Upon arrival, I went to the Club Acela (CA) at BOS. The agent (upon noticing I was on a 11:15 AE) mentioned that there was a 9:15 AE – and asked if I would like to take it!  I said yes, and asked how much more it will be. (The last time I checked, it was in the $109 bucket vs the $93 for #2163.) The CA agent processed the exchange – for the same fare! 

So I took #2159. It boarded about 9 AM for the 9:15 departure. It was a normal AE train. FC was at the back of the train.

Due to departure time, this had breakfast service. I had a fruit plate, an omelette and a screwdriver (I had enjoy FC – didn’t I  ) I think other choices included pancakes and a continental breakfast.

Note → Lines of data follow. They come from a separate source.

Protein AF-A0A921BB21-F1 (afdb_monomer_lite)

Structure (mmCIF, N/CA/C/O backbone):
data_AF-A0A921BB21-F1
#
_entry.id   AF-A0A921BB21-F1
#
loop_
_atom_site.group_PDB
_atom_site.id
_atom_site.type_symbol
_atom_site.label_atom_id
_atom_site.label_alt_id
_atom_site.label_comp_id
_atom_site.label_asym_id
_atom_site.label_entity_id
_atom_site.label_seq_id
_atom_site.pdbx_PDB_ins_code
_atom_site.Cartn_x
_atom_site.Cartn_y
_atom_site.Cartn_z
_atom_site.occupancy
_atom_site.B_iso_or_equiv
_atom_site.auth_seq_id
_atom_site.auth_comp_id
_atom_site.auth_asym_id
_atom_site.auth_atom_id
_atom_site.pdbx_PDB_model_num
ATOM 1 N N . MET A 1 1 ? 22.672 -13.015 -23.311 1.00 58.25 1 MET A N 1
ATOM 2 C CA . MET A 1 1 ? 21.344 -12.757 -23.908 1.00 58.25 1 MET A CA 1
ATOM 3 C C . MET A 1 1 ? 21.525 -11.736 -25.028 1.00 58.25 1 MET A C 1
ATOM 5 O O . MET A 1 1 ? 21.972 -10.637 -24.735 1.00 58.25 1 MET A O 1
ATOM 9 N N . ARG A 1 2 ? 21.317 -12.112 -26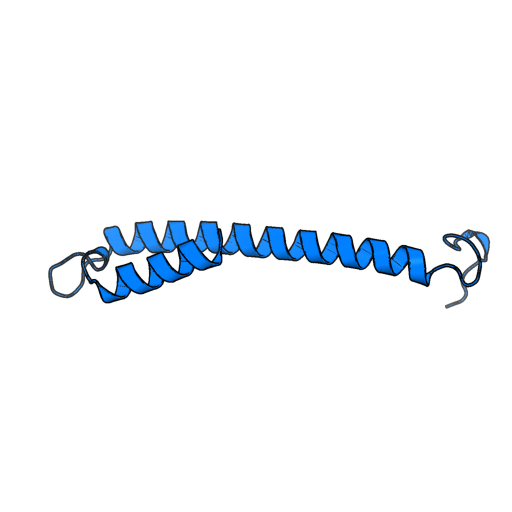.299 1.00 72.50 2 ARG A N 1
ATOM 10 C CA . ARG A 1 2 ? 21.353 -11.176 -27.440 1.00 72.50 2 ARG A CA 1
ATOM 11 C C . ARG A 1 2 ? 19.917 -10.804 -27.789 1.00 72.50 2 ARG A C 1
ATOM 13 O O . ARG A 1 2 ? 19.060 -11.680 -27.801 1.00 72.50 2 ARG A O 1
ATOM 20 N N . VAL A 1 3 ? 19.673 -9.527 -28.036 1.00 84.62 3 VAL A N 1
ATOM 21 C CA . VAL A 1 3 ? 18.343 -8.979 -28.304 1.00 84.62 3 VAL A CA 1
ATOM 22 C C . VAL A 1 3 ? 18.384 -8.310 -29.676 1.00 84.62 3 VAL A C 1
ATOM 24 O O . VAL A 1 3 ? 19.356 -7.618 -29.980 1.00 84.62 3 VAL A O 1
ATOM 27 N N . SER A 1 4 ? 17.384 -8.566 -30.522 1.00 85.50 4 SER A N 1
ATOM 28 C CA . SER A 1 4 ? 17.291 -7.953 -31.850 1.00 85.50 4 SER A CA 1
ATOM 29 C C . SER A 1 4 ? 16.915 -6.475 -31.744 1.00 85.50 4 SER A C 1
ATOM 31 O O . SER A 1 4 ? 16.194 -6.064 -30.838 1.00 85.50 4 SER A O 1
ATOM 33 N N . GLU A 1 5 ? 17.360 -5.655 -32.694 1.00 83.81 5 GLU A N 1
ATOM 34 C CA . GLU A 1 5 ? 17.032 -4.222 -32.694 1.00 83.81 5 GLU A CA 1
ATOM 35 C C . GLU A 1 5 ? 15.526 -3.960 -32.879 1.00 83.81 5 GLU A C 1
ATOM 37 O O . GLU A 1 5 ? 15.004 -2.955 -32.405 1.00 83.81 5 GLU A O 1
ATOM 42 N N . SER A 1 6 ? 14.801 -4.916 -33.468 1.00 86.94 6 SER A N 1
ATOM 43 C CA . SER A 1 6 ? 13.352 -4.858 -33.681 1.00 86.94 6 SER A CA 1
ATOM 44 C C . SER A 1 6 ? 12.510 -4.794 -32.403 1.00 86.94 6 SER A C 1
ATOM 46 O O . SER A 1 6 ? 11.346 -4.415 -32.481 1.00 86.94 6 SER A O 1
ATOM 48 N N . VAL A 1 7 ? 13.055 -5.160 -31.237 1.00 89.75 7 VAL A N 1
ATOM 49 C CA . VAL A 1 7 ? 12.330 -5.074 -29.953 1.00 89.75 7 VAL A CA 1
ATOM 50 C C . VAL A 1 7 ? 12.705 -3.834 -29.137 1.00 89.75 7 VAL A C 1
ATOM 52 O O . VAL A 1 7 ? 12.285 -3.691 -27.988 1.00 89.75 7 VAL A O 1
ATOM 55 N N . ARG A 1 8 ? 13.509 -2.924 -29.704 1.00 86.06 8 ARG A N 1
ATOM 56 C CA . ARG A 1 8 ? 13.873 -1.668 -29.046 1.00 86.06 8 ARG A CA 1
ATOM 57 C C . ARG A 1 8 ? 12.636 -0.779 -28.901 1.00 86.06 8 ARG A C 1
ATOM 59 O O . ARG A 1 8 ? 11.982 -0.432 -29.879 1.00 86.06 8 ARG A O 1
ATOM 66 N N . LEU A 1 9 ? 12.360 -0.355 -27.671 1.00 85.12 9 LEU A N 1
ATOM 67 C CA . LEU A 1 9 ? 11.318 0.624 -27.385 1.00 85.12 9 LEU A CA 1
ATOM 68 C C . LEU A 1 9 ? 11.890 2.041 -27.501 1.00 85.12 9 LEU A C 1
ATOM 70 O O . LEU A 1 9 ? 12.712 2.458 -26.684 1.00 85.12 9 LEU A O 1
ATOM 74 N N . GLY A 1 10 ? 11.436 2.778 -28.514 1.00 86.31 10 GLY A N 1
ATOM 75 C CA . GLY A 1 10 ? 11.849 4.158 -28.765 1.00 86.31 10 GLY A CA 1
ATOM 76 C C . GLY A 1 10 ? 13.250 4.301 -29.371 1.00 86.31 10 GLY A C 1
ATOM 77 O O . GLY A 1 10 ? 13.894 3.333 -29.776 1.00 86.31 10 GLY A O 1
ATOM 78 N N . SER A 1 11 ? 13.717 5.546 -29.460 1.00 86.94 11 SER A N 1
ATOM 79 C CA . SER A 1 11 ? 15.004 5.884 -30.077 1.00 86.94 11 SER A CA 1
ATOM 80 C C . SER A 1 11 ? 16.189 5.618 -29.145 1.00 86.94 11 SER A C 1
ATOM 82 O O . SER A 1 11 ? 16.090 5.750 -27.922 1.00 86.94 11 SER A O 1
ATOM 84 N N . SER A 1 12 ? 17.349 5.298 -29.730 1.00 84.56 12 SER A N 1
ATOM 85 C CA . SER A 1 12 ? 18.600 5.130 -28.979 1.00 84.56 12 SER A CA 1
ATOM 86 C C . SER A 1 12 ? 18.907 6.372 -28.131 1.00 84.56 12 SER A C 1
ATOM 88 O O . SER A 1 12 ? 18.839 7.495 -28.625 1.00 84.56 12 SER A O 1
ATOM 90 N N . GLY A 1 13 ? 19.222 6.172 -26.849 1.00 85.06 13 GLY A N 1
ATOM 91 C CA . GLY A 1 13 ? 19.552 7.253 -25.911 1.00 85.06 13 GLY A CA 1
ATOM 92 C C . GLY A 1 13 ? 18.360 8.031 -25.336 1.00 85.06 13 GLY A C 1
ATOM 93 O O . GLY A 1 13 ? 18.570 8.888 -24.487 1.00 85.06 13 GLY A O 1
ATOM 94 N N . GLN A 1 14 ? 17.117 7.728 -25.729 1.00 85.75 14 GLN A N 1
ATOM 95 C CA . GLN A 1 14 ? 15.920 8.474 -25.292 1.00 85.75 14 GLN A CA 1
ATOM 96 C C . GLN A 1 14 ? 15.096 7.767 -24.198 1.00 85.75 14 GLN A C 1
ATOM 98 O O . GLN A 1 14 ? 13.993 8.198 -23.863 1.00 85.75 14 GLN A O 1
ATOM 103 N N . ALA A 1 15 ? 15.621 6.688 -23.609 1.00 87.88 15 ALA A N 1
ATOM 104 C CA . ALA A 1 15 ? 14.896 5.879 -22.624 1.00 87.88 15 ALA A CA 1
ATOM 105 C C . AL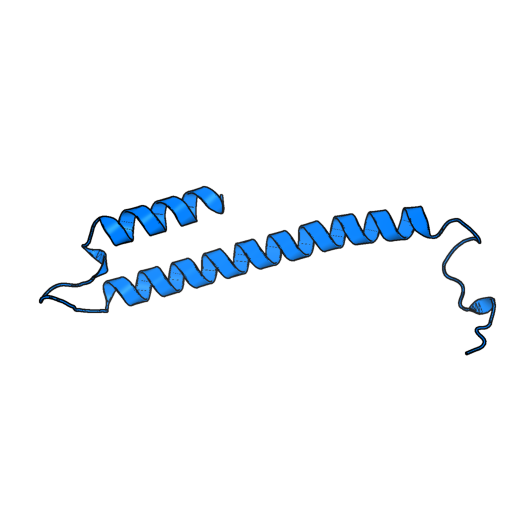A A 1 15 ? 14.634 6.612 -21.295 1.00 87.88 15 ALA A C 1
ATOM 107 O O . ALA A 1 15 ? 13.595 6.398 -20.673 1.00 87.88 15 ALA A O 1
ATOM 108 N N . LEU A 1 16 ? 15.547 7.493 -20.869 1.00 90.31 16 LEU A N 1
ATOM 109 C CA . LEU A 1 16 ? 15.500 8.127 -19.547 1.00 90.31 16 LEU A CA 1
ATOM 110 C C . LEU A 1 16 ? 14.211 8.937 -19.330 1.00 90.31 16 LEU A C 1
ATOM 112 O O . LEU A 1 16 ? 13.537 8.766 -18.319 1.00 90.31 16 LEU A O 1
ATOM 116 N N . ASN A 1 17 ? 13.818 9.743 -20.319 1.00 88.69 17 ASN A N 1
ATOM 117 C CA . ASN A 1 17 ? 12.602 10.558 -20.253 1.00 88.69 17 ASN A CA 1
ATOM 118 C C . ASN A 1 17 ? 11.327 9.708 -20.156 1.00 88.69 17 ASN A C 1
ATOM 120 O O . ASN A 1 17 ? 10.369 10.089 -19.483 1.00 88.69 17 ASN A O 1
ATOM 124 N N . ALA A 1 18 ? 11.290 8.564 -20.845 1.00 88.94 18 ALA A N 1
ATOM 125 C CA . ALA A 1 18 ? 10.155 7.649 -20.786 1.00 88.94 18 ALA A CA 1
ATOM 126 C C . ALA A 1 18 ? 10.076 6.955 -19.420 1.00 88.94 18 ALA A C 1
ATOM 128 O O . ALA A 1 18 ? 8.997 6.887 -18.834 1.00 88.94 18 ALA A O 1
ATOM 129 N N . LEU A 1 19 ? 11.218 6.504 -18.893 1.00 91.94 19 LEU A N 1
ATOM 130 C CA . LEU A 1 19 ? 11.304 5.882 -17.573 1.00 91.94 19 LEU A CA 1
ATOM 131 C C . LEU A 1 19 ? 10.879 6.843 -16.467 1.00 91.94 19 LEU A C 1
ATOM 133 O O . LEU A 1 19 ? 10.075 6.461 -15.626 1.00 91.94 19 LEU A O 1
ATOM 137 N N . GLN A 1 20 ? 11.344 8.092 -16.500 1.00 94.31 20 GLN A N 1
ATOM 138 C CA . GLN A 1 20 ? 11.006 9.074 -15.471 1.00 94.31 20 GLN A CA 1
ATOM 139 C C . GLN A 1 20 ? 9.495 9.322 -15.393 1.00 94.31 20 GLN A C 1
ATOM 141 O O . GLN A 1 20 ? 8.906 9.205 -14.324 1.00 94.31 20 GLN A O 1
ATOM 146 N N . LYS A 1 21 ? 8.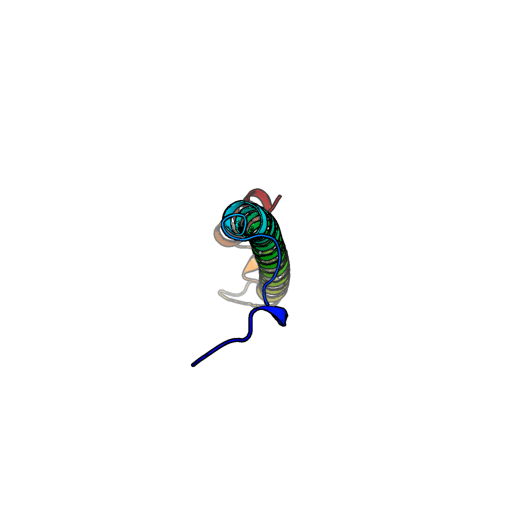829 9.491 -16.543 1.00 92.31 21 LYS A N 1
ATOM 147 C CA . LYS A 1 21 ? 7.361 9.615 -16.599 1.00 92.31 21 LYS A CA 1
ATOM 148 C C . LYS A 1 21 ? 6.627 8.398 -16.035 1.00 92.31 21 LYS A C 1
ATOM 150 O O . LYS A 1 21 ? 5.538 8.538 -15.481 1.00 92.31 21 LYS A O 1
ATOM 155 N N . VAL A 1 22 ? 7.163 7.196 -16.247 1.00 94.62 22 VAL A N 1
ATOM 156 C CA . VAL A 1 22 ? 6.570 5.963 -15.711 1.00 94.62 22 VAL A CA 1
ATOM 157 C C . VAL A 1 22 ? 6.783 5.883 -14.204 1.00 94.62 22 VAL A C 1
ATOM 159 O O . VAL A 1 22 ? 5.836 5.565 -13.493 1.00 94.62 22 VAL A O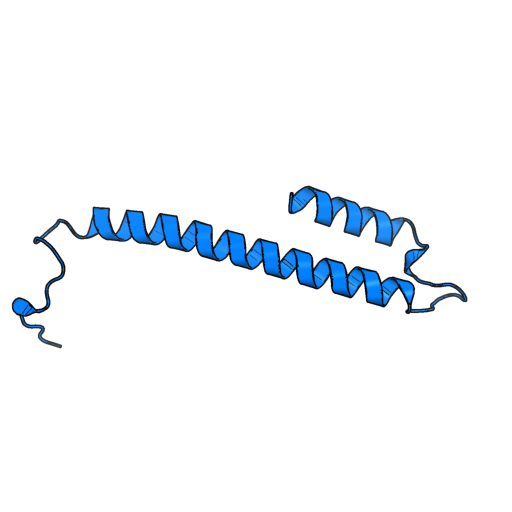 1
ATOM 162 N N . VAL A 1 23 ? 7.977 6.220 -13.716 1.00 96.06 23 VAL A N 1
ATOM 163 C CA . VAL A 1 23 ? 8.298 6.249 -12.283 1.00 96.06 23 VAL A CA 1
ATOM 164 C C . VAL A 1 23 ? 7.411 7.244 -11.543 1.00 96.06 23 VAL A C 1
ATOM 166 O O . VAL A 1 23 ? 6.846 6.883 -10.514 1.00 96.06 23 VAL A O 1
ATOM 169 N N . ASP A 1 24 ? 7.204 8.444 -12.085 1.00 95.19 24 ASP A N 1
ATOM 170 C CA . ASP A 1 24 ? 6.342 9.453 -11.458 1.00 95.19 24 ASP A CA 1
ATOM 171 C C . ASP A 1 24 ? 4.903 8.934 -11.304 1.00 95.19 24 ASP A C 1
ATOM 173 O O . ASP A 1 24 ? 4.301 9.018 -10.233 1.00 95.19 24 ASP A O 1
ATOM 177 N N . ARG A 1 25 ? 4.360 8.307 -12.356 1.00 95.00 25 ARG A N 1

A stalled MBTA train prior to RTE stopped us for a few minutes. I did record a speed of 153 MPH near Mansfield, MA!  We arrived at PVD @ 10:19.

My GPS quit working just before KIN, but shortly before I recorded a speed of 145 MPH! 

#2159 stopped at the platform at NLC at 10:55. I think this was an unscheduled stop, as #2159 has no stop scheduled at NLC. The next scheduled stop was at NHV, which we arrived at 11:45 AM.

The next scheduled stop was at STM, where we arrived at 12:12. Between here and NYP, there was some road work. We arrived at NYP at 12:52 PM – 7 minutes late.

I then went to the CA at NYP. This was my 1st visit to the CA in over 7 ½ years.

..............

Next episode – NYP’s CA and the return trip! Tune in for the conclusion of the story!


----------



## the_traveler (Dec 10, 2009)

We will continue with the show following a few scenes from the previous episode! --------- Oh, you can just read it yourself! (I’m lazy! :lol: )

Just prior to arriving into NYP, I heard something I never heard from the CA over the PA. (Maybe it’s normal on AE – this was FC.) Paraphrasing, they said:



> It was our pleasure to serve you! … Gratuities gladly appreciated and accepted!


We arrived on track #14. Being in the last car, I followed the crowd to the nearest escalator. But this one only went to the LIRR level! Knowing more than the average Joe or Sam or Mary or Jane  , I knew that I had to go 1 more level up. Luckily, that escalator was right in front of the gate!

When I entered the CA, I inquired about taking an earlier AE back. The attendant said no problem. There was an AE departing right now (at 1:03) or at 3 PM. Because I had not been to the CA in over 7 ½ years, I chose to wait for the 3 PM. (This was instead of the 4 PM that I was scheduled on.)

The only thing was the 3 PM was at a higher bucket ($109 vs $93), and the CA attendant charged me for it! But the $16 was worth it.

For one thing, it earned me 32 additional AGR points by paying with the AGR MasterCard!  But most importantly, it allowed me to get back to Boston in time to catch an earlier Regional back to KIN. That Regional would arrive 3 hours earlier!

I figured it would be easier for my driver to pick me up at 7:46 PM instead of 10:46 PM. Especially with him having to go to work the next day, and with snow forecast overnight, he would have to leave earlier.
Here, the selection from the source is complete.